--- Task inputs Enclosed Below ---

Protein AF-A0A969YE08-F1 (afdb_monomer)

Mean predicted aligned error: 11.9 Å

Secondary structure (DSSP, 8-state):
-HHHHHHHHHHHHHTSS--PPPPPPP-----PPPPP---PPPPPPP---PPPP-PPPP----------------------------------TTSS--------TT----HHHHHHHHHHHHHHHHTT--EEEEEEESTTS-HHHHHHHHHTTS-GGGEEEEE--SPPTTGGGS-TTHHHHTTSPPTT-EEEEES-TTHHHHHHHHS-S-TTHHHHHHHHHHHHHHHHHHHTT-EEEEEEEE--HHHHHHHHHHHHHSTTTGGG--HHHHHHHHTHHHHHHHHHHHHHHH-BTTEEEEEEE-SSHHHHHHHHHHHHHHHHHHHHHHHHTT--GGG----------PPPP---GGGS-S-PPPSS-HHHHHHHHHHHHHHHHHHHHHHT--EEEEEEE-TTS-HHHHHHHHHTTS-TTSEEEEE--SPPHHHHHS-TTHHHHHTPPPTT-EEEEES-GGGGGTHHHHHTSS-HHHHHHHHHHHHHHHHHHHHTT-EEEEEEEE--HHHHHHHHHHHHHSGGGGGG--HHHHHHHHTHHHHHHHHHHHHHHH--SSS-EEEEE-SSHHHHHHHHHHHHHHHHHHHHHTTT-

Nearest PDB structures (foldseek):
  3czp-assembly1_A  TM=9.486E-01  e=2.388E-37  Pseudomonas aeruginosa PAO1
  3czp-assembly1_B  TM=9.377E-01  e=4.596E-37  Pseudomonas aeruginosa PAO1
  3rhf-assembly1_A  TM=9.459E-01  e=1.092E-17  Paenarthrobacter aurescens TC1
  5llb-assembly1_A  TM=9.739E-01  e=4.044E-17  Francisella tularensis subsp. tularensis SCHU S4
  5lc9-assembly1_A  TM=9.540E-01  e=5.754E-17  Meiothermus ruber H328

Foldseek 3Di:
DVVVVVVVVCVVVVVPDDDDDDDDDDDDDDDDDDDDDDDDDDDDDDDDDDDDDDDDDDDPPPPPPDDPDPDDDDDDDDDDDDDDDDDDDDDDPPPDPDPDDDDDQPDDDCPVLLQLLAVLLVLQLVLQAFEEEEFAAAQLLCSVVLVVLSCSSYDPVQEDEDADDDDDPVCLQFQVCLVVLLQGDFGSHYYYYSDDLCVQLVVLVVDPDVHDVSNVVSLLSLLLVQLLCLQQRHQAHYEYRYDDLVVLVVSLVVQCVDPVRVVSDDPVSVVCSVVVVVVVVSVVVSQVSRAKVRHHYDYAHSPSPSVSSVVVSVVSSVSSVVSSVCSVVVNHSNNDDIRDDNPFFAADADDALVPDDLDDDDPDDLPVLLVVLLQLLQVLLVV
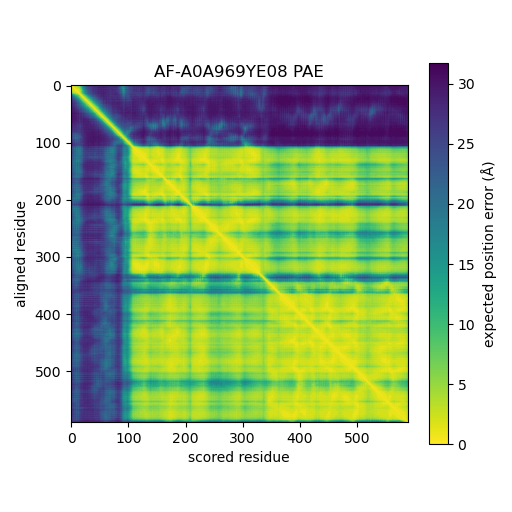QQVQQAEEEEEDAEAQVLQLVVLVCSSCVSYDPVQEDEAEDDPDDPRCVRHRVCSVVSVQRDTGSHYYYYPHDLLCLLAVCVLVVVDDPSRNVCSLRSLLVVLCSCVVSRYQYAAEYRDDDLVLLVVSQVVQCPDPVRVVSDDVVSVVVSVCVVVRSVSVSVSQRSRQGPSHHYDYASRSPVSSSSSSSSVRVSVSSVVSVVVVVD

pLDDT: mean 80.8, std 24.5, range [22.08, 98.69]

Solvent-accessible surface area (backbone atoms only — not comparable to full-atom values): 34547 Å² total; per-residue (Å²): 110,70,69,62,51,51,55,54,52,53,52,55,60,64,71,71,54,85,81,79,79,78,88,77,82,92,80,81,93,78,84,88,83,82,85,82,83,90,79,88,81,87,85,83,82,89,83,90,74,84,83,78,90,74,87,77,84,86,78,88,79,86,76,82,78,73,84,75,79,81,80,85,77,90,86,87,85,87,89,83,88,85,87,90,84,90,87,85,90,91,80,65,94,90,80,63,94,69,88,66,82,84,71,78,86,85,75,84,73,59,64,64,59,26,55,50,38,34,56,47,50,53,51,37,32,76,68,42,41,17,28,39,39,38,33,42,57,53,70,76,35,43,54,68,59,52,50,55,55,54,51,74,22,44,61,74,91,44,48,48,80,42,76,56,68,81,77,49,79,72,52,69,34,40,52,83,64,43,74,53,52,72,58,56,35,39,48,22,24,32,22,36,25,48,33,56,80,66,52,61,52,62,48,37,70,76,49,77,88,66,46,57,66,56,39,53,48,44,52,51,54,50,45,50,51,49,47,53,43,18,49,75,42,31,48,40,46,34,38,34,27,42,63,55,64,69,56,36,54,52,44,50,52,57,34,55,72,37,85,91,39,28,85,77,63,54,73,64,52,53,49,47,56,76,43,36,72,62,51,50,57,49,51,53,51,51,48,68,73,54,49,42,68,56,34,45,70,44,79,36,60,39,81,51,59,68,62,34,51,50,53,51,49,52,53,54,45,49,54,50,51,50,56,47,51,38,52,75,73,66,58,51,47,71,74,56,91,53,63,76,88,66,87,76,81,71,44,42,88,53,82,58,70,90,76,57,72,37,84,52,76,69,92,61,67,63,65,68,53,46,56,52,49,34,58,50,42,35,56,50,49,54,49,29,38,76,68,42,36,19,30,40,37,36,38,48,55,51,79,85,31,45,62,71,61,35,51,53,59,58,50,74,40,46,64,75,89,47,47,49,78,45,76,58,70,84,73,50,77,68,49,66,35,30,60,77,64,39,62,57,54,68,61,57,42,42,46,18,22,33,24,36,27,46,35,58,83,61,42,44,52,36,58,25,54,75,73,59,76,47,53,70,74,55,34,63,51,41,43,58,53,50,47,52,53,52,46,49,45,40,72,64,56,33,46,64,45,38,36,37,27,40,53,54,73,66,60,38,49,55,52,48,52,51,25,68,73,31,81,96,35,32,91,80,61,54,73,63,59,57,56,53,56,78,41,44,71,60,52,53,52,32,49,43,50,46,46,38,52,47,14,25,91,87,43,48,68,40,79,32,44,17,62,34,60,68,41,27,38,47,53,52,47,51,52,53,45,48,53,53,49,55,54,60,50,64,69,75,109

Radius of gyration: 28.78 Å; Cα contacts (8 Å, |Δi|>4): 699; chains: 1; bounding box: 83×60×90 Å

Sequence (589 aa):
MEAARAEVLAYVIANTAPAAQPASDPAPAADEPVAPTAAAAPTAPPSDTAPAKRAHPGADDADRGISASISSDPDDLSDEEDAPAQPGPDAVPGLNDEEEEEVPEEDIDFNDLRVQLMALQQRIRDAGIPVVIVFEGWDASGKGTLLSKLIEGLDPRGYQVYAINSPSEHDRQYPPMRRYWVHTPAAGNISLFCSSWYREVAKALYESKASRKRLNQAYHEIVNLESQLAADGTLIIKFFLHIPRKEQKRRLKALEAKKSTRWRVQKEDWYQNEHYEEFLRLFDTMIARTHFDGALWHVLRSDNRRVCIKQMYDIVIEAFQDALRDREAGLRAWDTPFLPHVENITPVTFPQLETFDPEQALTDPYKPAVDKAQKRLHKLQNELYRRGIPMVVGFEGWDAAGKGGAIRRLTSSLDARGYDVVPIAAPTPLEKSHHYLWRFWKDVPPKGYIAIFDRTWYGRVMVERIEGYCTEPQWNRAYDEINRFEAELVGSGAVLCKFWLQIDSATQLTRFEERQNTPDKQWKITQEDWRNREKWPLYETAVNDMLQKTNTAAAPWTVVEANNKQFARLKVLHAVIRAIEERLEREKE

Structure (mmCIF, N/CA/C/O backbone):
data_AF-A0A969YE08-F1
#
_entry.id   AF-A0A969YE08-F1
#
loop_
_atom_site.group_PDB
_atom_site.id
_atom_site.type_symbol
_atom_site.label_atom_id
_atom_site.label_alt_id
_atom_site.label_comp_id
_atom_site.label_asym_id
_atom_site.label_entity_id
_atom_site.label_seq_id
_atom_site.pdbx_PDB_ins_code
_atom_site.Cartn_x
_atom_site.Cartn_y
_atom_site.Cartn_z
_atom_site.occupancy
_atom_site.B_iso_or_equiv
_atom_site.auth_seq_id
_atom_site.auth_comp_id
_atom_site.auth_asym_id
_atom_site.auth_atom_id
_atom_site.pdbx_PDB_model_num
ATOM 1 N N . MET A 1 1 ? 6.556 30.050 -20.510 1.00 33.88 1 MET A N 1
ATOM 2 C CA . MET A 1 1 ? 6.423 28.576 -20.579 1.00 33.88 1 MET A CA 1
ATOM 3 C C . MET A 1 1 ? 7.496 27.945 -21.455 1.00 33.88 1 MET A C 1
ATOM 5 O O . MET A 1 1 ? 8.107 26.997 -20.997 1.00 33.88 1 MET A O 1
ATOM 9 N N . GLU A 1 2 ? 7.787 28.468 -22.651 1.00 27.73 2 GLU A N 1
ATOM 10 C CA . GLU A 1 2 ? 8.907 27.972 -23.481 1.00 27.73 2 GLU A CA 1
ATOM 11 C C . GLU A 1 2 ? 10.294 28.264 -22.882 1.00 27.73 2 GLU A C 1
ATOM 13 O O . GLU A 1 2 ? 11.150 27.390 -22.896 1.00 27.73 2 GLU A O 1
ATOM 18 N N . ALA A 1 3 ? 10.492 29.420 -22.239 1.00 26.48 3 ALA A N 1
ATOM 19 C CA . ALA A 1 3 ? 11.746 29.725 -21.534 1.00 26.48 3 ALA A CA 1
ATOM 20 C C . ALA A 1 3 ? 12.009 28.792 -20.329 1.00 26.48 3 ALA A C 1
ATOM 22 O O . ALA A 1 3 ? 13.120 28.311 -20.152 1.00 26.48 3 ALA A O 1
ATOM 23 N N . ALA A 1 4 ? 10.961 28.442 -19.572 1.00 31.64 4 ALA A N 1
ATOM 24 C CA . ALA A 1 4 ? 11.050 27.476 -18.470 1.00 31.64 4 ALA A CA 1
ATOM 25 C C . ALA A 1 4 ? 11.291 26.031 -18.962 1.00 31.64 4 ALA A C 1
ATOM 27 O O . ALA A 1 4 ? 11.871 25.222 -18.249 1.00 31.64 4 ALA A O 1
ATOM 28 N N . ARG A 1 5 ? 10.874 25.704 -20.197 1.00 34.81 5 ARG A N 1
ATOM 29 C CA . ARG A 1 5 ? 11.186 24.427 -20.865 1.00 34.81 5 ARG A CA 1
ATOM 30 C C . ARG A 1 5 ? 12.660 24.330 -21.261 1.00 34.81 5 ARG A C 1
ATOM 32 O O . ARG A 1 5 ? 13.238 23.261 -21.115 1.00 34.81 5 ARG A O 1
ATOM 39 N N . ALA A 1 6 ? 13.255 25.424 -21.738 1.00 33.62 6 ALA A N 1
ATOM 40 C CA . ALA A 1 6 ? 14.670 25.463 -22.099 1.00 33.62 6 ALA A CA 1
ATOM 41 C C . ALA A 1 6 ? 15.588 25.366 -20.866 1.00 33.62 6 ALA A C 1
ATOM 43 O O . ALA A 1 6 ? 16.595 24.669 -20.922 1.00 33.62 6 ALA A O 1
ATOM 44 N N . GLU A 1 7 ? 15.215 25.988 -19.740 1.00 34.31 7 GLU A N 1
ATOM 45 C CA . GLU A 1 7 ? 15.980 25.897 -18.483 1.00 34.31 7 GLU A CA 1
ATOM 46 C C . GLU A 1 7 ? 15.974 24.485 -17.878 1.00 34.31 7 GLU A C 1
ATOM 48 O O . GLU A 1 7 ? 17.017 24.010 -17.438 1.00 34.31 7 GLU A O 1
ATOM 53 N N . VAL A 1 8 ? 14.837 23.777 -17.910 1.00 37.72 8 VAL A N 1
ATOM 54 C CA . VAL A 1 8 ? 14.753 22.384 -17.429 1.00 37.72 8 VAL A CA 1
ATOM 55 C C . VAL A 1 8 ? 15.524 21.428 -18.348 1.00 37.72 8 VAL A C 1
ATOM 57 O O . VAL A 1 8 ? 16.203 20.530 -17.862 1.00 37.72 8 VAL A O 1
ATOM 60 N N . LEU A 1 9 ? 15.483 21.635 -19.668 1.00 35.88 9 LEU A N 1
ATOM 61 C CA . LEU A 1 9 ? 16.209 20.797 -20.629 1.00 35.88 9 LEU A CA 1
ATOM 62 C C . LEU A 1 9 ? 17.731 21.022 -20.561 1.00 35.88 9 LEU A C 1
ATOM 64 O O . LEU A 1 9 ? 18.497 20.063 -20.605 1.00 35.88 9 LEU A O 1
ATOM 68 N N . ALA A 1 10 ? 18.172 22.272 -20.381 1.00 34.91 10 ALA A N 1
ATOM 69 C CA . ALA A 1 10 ? 19.579 22.595 -20.146 1.00 34.91 10 ALA A CA 1
ATOM 70 C C . ALA A 1 10 ? 20.089 22.012 -18.816 1.00 34.91 10 ALA A C 1
ATOM 72 O O . ALA A 1 10 ? 21.232 21.570 -18.749 1.00 34.91 10 ALA A O 1
ATOM 73 N N . TYR A 1 11 ? 19.239 21.951 -17.785 1.00 39.06 11 TYR A N 1
ATOM 74 C CA . TYR A 1 11 ? 19.556 21.310 -16.506 1.00 39.06 11 TYR A CA 1
ATOM 75 C C . TYR A 1 11 ? 19.721 19.786 -16.632 1.00 39.06 11 TYR A C 1
ATOM 77 O O . TYR A 1 11 ? 20.650 19.221 -16.059 1.00 39.06 11 TYR A O 1
ATOM 85 N N . VAL A 1 12 ? 18.869 19.125 -17.423 1.00 38.25 12 VAL A N 1
ATOM 86 C CA . VAL A 1 12 ? 18.956 17.676 -17.682 1.00 38.25 12 VAL A CA 1
ATOM 87 C C . VAL A 1 12 ? 20.213 17.326 -18.486 1.00 38.25 12 VAL A C 1
ATOM 89 O O . VAL A 1 12 ? 20.907 16.383 -18.130 1.00 38.25 12 VAL A O 1
ATOM 92 N N . ILE A 1 13 ? 20.560 18.118 -19.507 1.00 39.34 13 ILE A N 1
ATOM 93 C CA . ILE A 1 13 ? 21.751 17.886 -20.346 1.00 39.34 13 ILE A CA 1
ATOM 94 C C . ILE A 1 13 ? 23.057 18.194 -19.589 1.00 39.34 13 ILE A C 1
ATOM 96 O O . ILE A 1 13 ? 24.058 17.498 -19.763 1.00 39.34 13 ILE A O 1
ATOM 100 N N . ALA A 1 14 ? 23.068 19.216 -18.726 1.00 35.09 14 ALA A N 1
ATOM 101 C CA . ALA A 1 14 ? 24.258 19
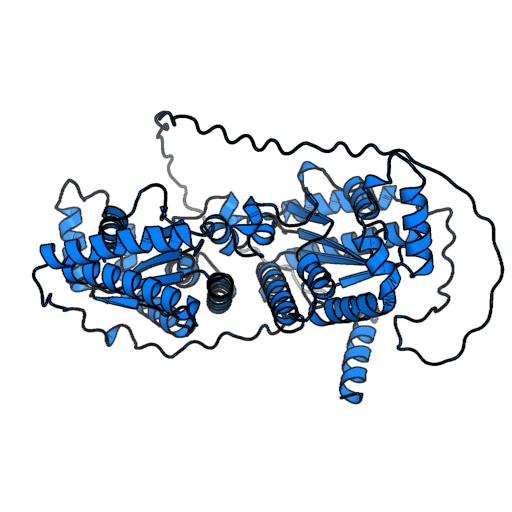.587 -17.957 1.00 35.09 14 ALA A CA 1
ATOM 102 C C . ALA A 1 14 ? 24.626 18.566 -16.863 1.00 35.09 14 ALA A C 1
ATOM 104 O O . ALA A 1 14 ? 25.796 18.477 -16.500 1.00 35.09 14 ALA A O 1
ATOM 105 N N . ASN A 1 15 ? 23.660 17.783 -16.369 1.00 37.03 15 ASN A N 1
ATOM 106 C CA . ASN A 1 15 ? 23.871 16.793 -15.304 1.00 37.03 15 ASN A CA 1
ATOM 107 C C . ASN A 1 15 ? 24.084 15.355 -15.812 1.00 37.03 15 ASN A C 1
ATOM 109 O O . ASN A 1 15 ? 24.271 14.449 -15.006 1.00 37.03 15 ASN A O 1
ATOM 113 N N . THR A 1 16 ? 24.101 15.139 -17.130 1.00 33.75 16 THR A N 1
ATOM 114 C CA . THR A 1 16 ? 24.418 13.845 -17.767 1.00 33.75 16 THR A CA 1
ATOM 115 C C . THR A 1 16 ? 25.857 13.742 -18.285 1.00 33.75 16 THR A C 1
ATOM 117 O O . THR A 1 16 ? 26.237 12.711 -18.832 1.00 33.75 16 THR A O 1
ATOM 120 N N . ALA A 1 17 ? 26.679 14.786 -18.129 1.00 31.36 17 ALA A N 1
ATOM 121 C CA . ALA A 1 17 ? 28.091 14.756 -18.509 1.00 31.36 17 ALA A CA 1
ATOM 122 C C . ALA A 1 17 ? 28.983 14.453 -17.286 1.00 31.36 17 ALA A C 1
ATOM 124 O O . ALA A 1 17 ? 28.794 15.067 -16.233 1.00 31.36 17 ALA A O 1
ATOM 125 N N . PRO A 1 18 ? 29.983 13.557 -17.392 1.00 28.80 18 PRO A N 1
ATOM 126 C CA . PRO A 1 18 ? 30.894 13.280 -16.288 1.00 28.80 18 PRO A CA 1
ATOM 127 C C . PRO A 1 18 ? 31.703 14.538 -15.948 1.00 28.80 18 PRO A C 1
ATOM 129 O O . PRO A 1 18 ? 32.393 15.103 -16.800 1.00 28.80 18 PRO A O 1
ATOM 132 N N . ALA A 1 19 ? 31.632 14.985 -14.693 1.00 30.78 19 ALA A N 1
ATOM 133 C CA . ALA A 1 19 ? 32.439 16.095 -14.207 1.00 30.78 19 ALA A CA 1
ATOM 134 C C . ALA A 1 19 ? 33.932 15.729 -14.287 1.00 30.78 19 ALA A C 1
ATOM 136 O O . ALA A 1 19 ? 34.422 14.873 -13.548 1.00 30.78 19 ALA A O 1
ATOM 137 N N . ALA A 1 20 ? 34.669 16.393 -15.179 1.00 29.94 20 ALA A N 1
ATOM 138 C CA . ALA A 1 20 ? 36.124 16.344 -15.196 1.00 29.94 20 ALA A CA 1
ATOM 139 C C . ALA A 1 20 ? 36.661 16.927 -13.876 1.00 29.94 20 ALA A C 1
ATOM 141 O O . ALA A 1 20 ? 36.447 18.101 -13.570 1.00 29.94 20 ALA A O 1
ATOM 142 N N . GLN A 1 21 ? 37.343 16.101 -13.079 1.00 31.48 21 GLN A
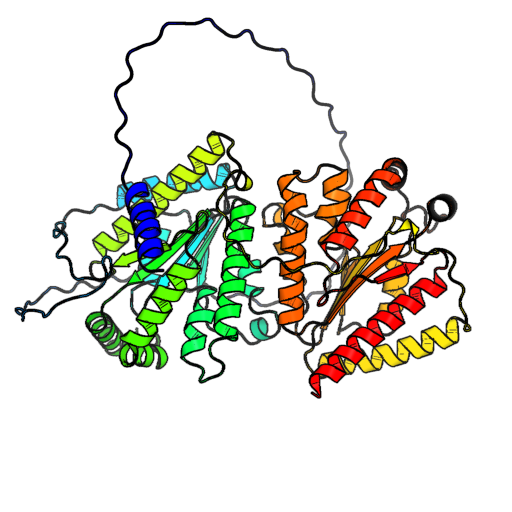 N 1
ATOM 143 C CA . GLN A 1 21 ? 37.972 16.535 -11.831 1.00 31.48 21 GLN A CA 1
ATOM 144 C C . GLN A 1 21 ? 39.118 17.524 -12.116 1.00 31.48 21 GLN A C 1
ATOM 146 O O . GLN A 1 21 ? 40.001 17.206 -12.918 1.00 31.48 21 GLN A O 1
ATOM 151 N N . PRO A 1 22 ? 39.182 18.691 -11.448 1.00 29.39 22 PRO A N 1
ATOM 152 C CA . PRO A 1 22 ? 40.404 19.479 -11.417 1.00 29.39 22 PRO A CA 1
ATOM 153 C C . PRO A 1 22 ? 41.424 18.812 -10.482 1.00 29.39 22 PRO A C 1
ATOM 155 O O . PRO A 1 22 ? 41.094 18.398 -9.371 1.00 29.39 22 PRO A O 1
ATOM 158 N N . ALA A 1 23 ? 42.670 18.713 -10.945 1.00 29.66 23 ALA A N 1
ATOM 159 C CA . ALA A 1 23 ? 43.790 18.180 -10.179 1.00 29.66 23 ALA A CA 1
ATOM 160 C C . ALA A 1 23 ? 43.995 18.965 -8.869 1.00 29.66 23 ALA A C 1
ATOM 162 O O . ALA A 1 23 ? 44.132 20.189 -8.890 1.00 29.66 23 ALA A O 1
ATOM 163 N N . SER A 1 24 ? 44.031 18.260 -7.736 1.00 32.78 24 SER A N 1
ATOM 164 C CA . SER A 1 24 ? 44.347 18.827 -6.422 1.00 32.78 24 SER A CA 1
ATOM 165 C C . SER A 1 24 ? 45.822 18.614 -6.072 1.00 32.78 24 SER A C 1
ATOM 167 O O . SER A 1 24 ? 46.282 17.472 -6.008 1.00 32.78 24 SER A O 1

--- End of Enclosed Task inputs ---

> **Exercise details**: Output only the lines above from the line that holds "ATOM 100 N N" through the line that holds "ATOM 114 C CA", both ends included, and exclude pictures.

> **Result**:
ATOM 100 N N . ALA A 1 14 ? 23.068 19.216 -18.726 1.00 35.09 14 ALA A N 1
ATOM 101 C CA . ALA A 1 14 ? 24.258 19
.587 -17.957 1.00 35.09 14 ALA A CA 1
ATOM 102 C C . ALA A 1 14 ? 24.626 18.566 -16.863 1.00 35.09 14 ALA A C 1
ATOM 104 O O . ALA A 1 14 ? 25.796 18.477 -16.500 1.00 35.09 14 ALA A O 1
ATOM 105 N N . ASN A 1 15 ? 23.660 17.783 -16.369 1.00 37.03 15 ASN A N 1
ATOM 106 C CA . ASN A 1 15 ? 23.871 16.793 -15.304 1.00 37.03 15 ASN A CA 1
ATOM 107 C C . ASN A 1 15 ? 24.084 15.355 -15.812 1.00 37.03 15 ASN A C 1
ATOM 109 O O . ASN A 1 15 ? 24.271 14.449 -15.006 1.00 37.03 15 ASN A O 1
ATOM 113 N N . THR A 1 16 ? 24.101 15.139 -17.130 1.00 33.75 16 THR A N 1
ATOM 114 C CA . THR A 1 16 ? 24.418 13.845 -17.767 1.00 33.75 16 THR A CA 1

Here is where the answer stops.